Print exactly the lines below between the line holding "ATOM 3 C C ." and the line holding "ATOM 37 O O", inclusive, and nothing more.

● ● ●

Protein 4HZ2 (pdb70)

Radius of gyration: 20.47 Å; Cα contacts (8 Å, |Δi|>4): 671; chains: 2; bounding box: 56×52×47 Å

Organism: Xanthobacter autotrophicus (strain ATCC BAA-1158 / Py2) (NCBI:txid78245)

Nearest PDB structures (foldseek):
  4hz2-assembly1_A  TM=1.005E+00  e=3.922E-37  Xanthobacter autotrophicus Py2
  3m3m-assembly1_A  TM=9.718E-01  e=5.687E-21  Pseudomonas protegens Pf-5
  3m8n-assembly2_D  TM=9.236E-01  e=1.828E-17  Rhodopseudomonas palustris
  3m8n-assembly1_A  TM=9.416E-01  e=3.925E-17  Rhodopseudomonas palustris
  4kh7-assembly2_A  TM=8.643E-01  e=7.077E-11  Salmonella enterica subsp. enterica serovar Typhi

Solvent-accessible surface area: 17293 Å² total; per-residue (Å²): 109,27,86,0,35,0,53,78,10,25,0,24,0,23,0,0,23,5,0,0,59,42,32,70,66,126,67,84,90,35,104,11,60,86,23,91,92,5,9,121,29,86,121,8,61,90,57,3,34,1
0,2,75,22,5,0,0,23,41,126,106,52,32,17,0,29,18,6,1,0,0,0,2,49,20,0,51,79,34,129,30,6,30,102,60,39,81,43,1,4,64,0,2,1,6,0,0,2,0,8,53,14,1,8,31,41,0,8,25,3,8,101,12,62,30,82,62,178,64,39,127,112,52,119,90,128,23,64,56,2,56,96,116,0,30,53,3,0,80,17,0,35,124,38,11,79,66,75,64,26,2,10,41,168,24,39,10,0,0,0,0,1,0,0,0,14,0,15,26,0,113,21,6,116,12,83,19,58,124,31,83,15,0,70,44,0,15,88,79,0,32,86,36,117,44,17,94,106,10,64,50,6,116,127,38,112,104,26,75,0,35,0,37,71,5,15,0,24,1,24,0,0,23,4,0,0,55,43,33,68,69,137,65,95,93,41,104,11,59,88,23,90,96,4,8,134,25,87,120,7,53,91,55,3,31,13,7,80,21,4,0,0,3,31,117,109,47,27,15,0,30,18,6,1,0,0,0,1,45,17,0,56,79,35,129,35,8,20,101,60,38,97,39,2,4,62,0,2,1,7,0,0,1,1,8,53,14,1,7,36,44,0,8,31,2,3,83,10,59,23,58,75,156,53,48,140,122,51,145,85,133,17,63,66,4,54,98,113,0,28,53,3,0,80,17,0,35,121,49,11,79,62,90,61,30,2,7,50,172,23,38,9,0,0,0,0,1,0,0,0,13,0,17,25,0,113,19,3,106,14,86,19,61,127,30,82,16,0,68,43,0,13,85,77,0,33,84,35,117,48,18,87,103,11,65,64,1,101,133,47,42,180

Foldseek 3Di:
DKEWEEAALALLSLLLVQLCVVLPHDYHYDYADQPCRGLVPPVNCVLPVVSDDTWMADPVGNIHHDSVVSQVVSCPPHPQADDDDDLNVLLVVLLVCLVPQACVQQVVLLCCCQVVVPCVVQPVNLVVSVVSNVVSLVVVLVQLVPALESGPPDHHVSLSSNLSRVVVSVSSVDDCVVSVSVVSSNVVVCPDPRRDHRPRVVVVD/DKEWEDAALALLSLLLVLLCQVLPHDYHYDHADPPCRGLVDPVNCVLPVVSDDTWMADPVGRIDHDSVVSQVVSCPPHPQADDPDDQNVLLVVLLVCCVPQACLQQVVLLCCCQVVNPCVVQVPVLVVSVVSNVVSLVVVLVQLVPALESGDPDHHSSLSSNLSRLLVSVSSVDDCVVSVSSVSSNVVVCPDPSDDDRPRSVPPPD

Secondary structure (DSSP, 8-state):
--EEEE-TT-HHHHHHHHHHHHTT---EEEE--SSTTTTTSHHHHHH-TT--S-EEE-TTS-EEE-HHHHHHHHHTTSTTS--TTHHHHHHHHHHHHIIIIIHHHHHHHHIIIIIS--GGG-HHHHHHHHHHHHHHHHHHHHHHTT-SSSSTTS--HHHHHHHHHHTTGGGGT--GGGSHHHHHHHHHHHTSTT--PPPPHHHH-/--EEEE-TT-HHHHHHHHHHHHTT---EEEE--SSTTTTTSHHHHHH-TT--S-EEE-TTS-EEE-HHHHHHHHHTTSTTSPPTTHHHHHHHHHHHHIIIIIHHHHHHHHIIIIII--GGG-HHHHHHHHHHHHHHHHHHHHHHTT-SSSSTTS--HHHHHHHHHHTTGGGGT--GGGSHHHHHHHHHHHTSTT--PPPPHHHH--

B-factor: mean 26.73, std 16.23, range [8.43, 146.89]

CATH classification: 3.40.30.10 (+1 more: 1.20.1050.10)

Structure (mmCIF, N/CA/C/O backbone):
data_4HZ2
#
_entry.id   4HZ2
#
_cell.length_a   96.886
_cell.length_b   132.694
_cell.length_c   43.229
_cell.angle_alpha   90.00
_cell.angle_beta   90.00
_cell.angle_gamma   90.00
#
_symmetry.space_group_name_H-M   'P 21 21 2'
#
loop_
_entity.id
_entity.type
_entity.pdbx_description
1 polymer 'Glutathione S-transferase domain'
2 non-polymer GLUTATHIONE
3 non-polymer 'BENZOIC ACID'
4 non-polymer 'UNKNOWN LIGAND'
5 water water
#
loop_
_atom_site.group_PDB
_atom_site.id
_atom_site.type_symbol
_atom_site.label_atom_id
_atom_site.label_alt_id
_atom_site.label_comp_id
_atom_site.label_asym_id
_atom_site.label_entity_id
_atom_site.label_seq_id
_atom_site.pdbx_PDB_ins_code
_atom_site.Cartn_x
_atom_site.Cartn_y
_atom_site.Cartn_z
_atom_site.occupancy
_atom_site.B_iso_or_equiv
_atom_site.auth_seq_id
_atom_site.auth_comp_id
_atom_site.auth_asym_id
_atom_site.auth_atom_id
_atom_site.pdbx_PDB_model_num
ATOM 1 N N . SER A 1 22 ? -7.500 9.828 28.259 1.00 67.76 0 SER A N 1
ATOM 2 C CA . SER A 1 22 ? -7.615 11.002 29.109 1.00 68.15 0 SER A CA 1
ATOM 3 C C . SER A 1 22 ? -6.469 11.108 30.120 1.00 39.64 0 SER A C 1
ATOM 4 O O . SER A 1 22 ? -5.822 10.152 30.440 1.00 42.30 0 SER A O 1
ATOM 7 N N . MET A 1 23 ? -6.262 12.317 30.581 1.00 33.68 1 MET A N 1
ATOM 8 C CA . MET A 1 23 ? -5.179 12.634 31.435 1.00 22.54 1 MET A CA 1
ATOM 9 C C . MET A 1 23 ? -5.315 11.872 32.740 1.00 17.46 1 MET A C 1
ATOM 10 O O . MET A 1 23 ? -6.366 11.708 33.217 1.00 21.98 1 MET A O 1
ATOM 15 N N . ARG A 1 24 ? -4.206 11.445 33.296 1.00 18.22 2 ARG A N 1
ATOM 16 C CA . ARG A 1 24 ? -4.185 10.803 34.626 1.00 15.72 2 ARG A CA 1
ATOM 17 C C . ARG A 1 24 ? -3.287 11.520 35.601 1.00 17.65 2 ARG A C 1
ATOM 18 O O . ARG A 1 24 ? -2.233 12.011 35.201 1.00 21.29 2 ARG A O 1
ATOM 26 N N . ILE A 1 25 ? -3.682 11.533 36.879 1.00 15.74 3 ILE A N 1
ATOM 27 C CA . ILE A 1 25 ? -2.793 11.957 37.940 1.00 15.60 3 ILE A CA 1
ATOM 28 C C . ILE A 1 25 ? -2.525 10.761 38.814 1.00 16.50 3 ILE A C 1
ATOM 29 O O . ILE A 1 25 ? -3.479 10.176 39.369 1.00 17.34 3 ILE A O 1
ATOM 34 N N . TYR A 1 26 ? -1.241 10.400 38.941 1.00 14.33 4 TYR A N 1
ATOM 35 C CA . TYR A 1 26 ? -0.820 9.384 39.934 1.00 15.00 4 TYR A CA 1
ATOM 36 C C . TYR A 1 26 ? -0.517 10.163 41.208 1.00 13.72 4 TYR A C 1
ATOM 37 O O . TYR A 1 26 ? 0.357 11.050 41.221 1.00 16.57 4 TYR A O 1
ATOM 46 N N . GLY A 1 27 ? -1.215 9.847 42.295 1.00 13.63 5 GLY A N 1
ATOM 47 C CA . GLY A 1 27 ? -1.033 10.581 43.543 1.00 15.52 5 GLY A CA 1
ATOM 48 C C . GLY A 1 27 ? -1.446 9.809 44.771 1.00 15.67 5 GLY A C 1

● ● ●

Reply to the task
ATOM 3 C C . SER A 1 22 ? -6.469 11.108 30.120 1.00 39.64 0 SER A C 1
ATOM 4 O O . SER A 1 22 ? -5.822 10.152 30.440 1.00 42.30 0 SER A O 1
ATOM 7 N N . MET A 1 23 ? -6.262 12.317 30.581 1.00 33.68 1 MET A N 1
ATOM 8 C CA . MET A 1 23 ? -5.179 12.634 31.435 1.00 22.54 1 MET A CA 1
ATOM 9 C C . MET A 1 23 ? -5.315 11.872 32.740 1.00 17.46 1 MET A C 1
ATOM 10 O O . MET A 1 23 ? -6.366 11.708 33.217 1.00 21.98 1 MET A O 1
ATOM 15 N N . ARG A 1 24 ? -4.206 11.445 33.296 1.00 18.22 2 ARG A N 1
ATOM 16 C CA . ARG A 1 24 ? -4.185 10.803 34.626 1.00 15.72 2 ARG A CA 1
ATOM 17 C C . ARG A 1 24 ? -3.287 11.520 35.601 1.00 17.65 2 ARG A C 1
ATOM 18 O O . ARG A 1 24 ? -2.233 12.011 35.201 1.00 21.29 2 ARG A O 1
ATOM 26 N N . ILE A 1 25 ? -3.682 11.533 36.879 1.00 15.74 3 ILE A N 1
ATOM 27 C CA . ILE A 1 25 ? -2.793 11.957 37.940 1.00 15.60 3 ILE A CA 1
ATOM 28 C C . ILE A 1 25 ? -2.525 10.761 38.814 1.00 16.50 3 ILE A C 1
ATOM 29 O O . ILE A 1 25 ? -3.479 10.176 39.369 1.00 17.34 3 ILE A O 1
ATOM 34 N N . TYR A 1 26 ? -1.241 10.400 38.941 1.00 14.33 4 TYR A N 1
ATOM 35 C CA . TYR A 1 26 ? -0.820 9.384 39.934 1.00 15.00 4 TYR A CA 1
ATOM 36 C C . TYR A 1 26 ? -0.517 10.163 41.208 1.00 13.72 4 TYR A C 1
ATOM 37 O O . TYR A 1 26 ? 0.357 11.050 41.221 1.00 16.57 4 TYR A O 1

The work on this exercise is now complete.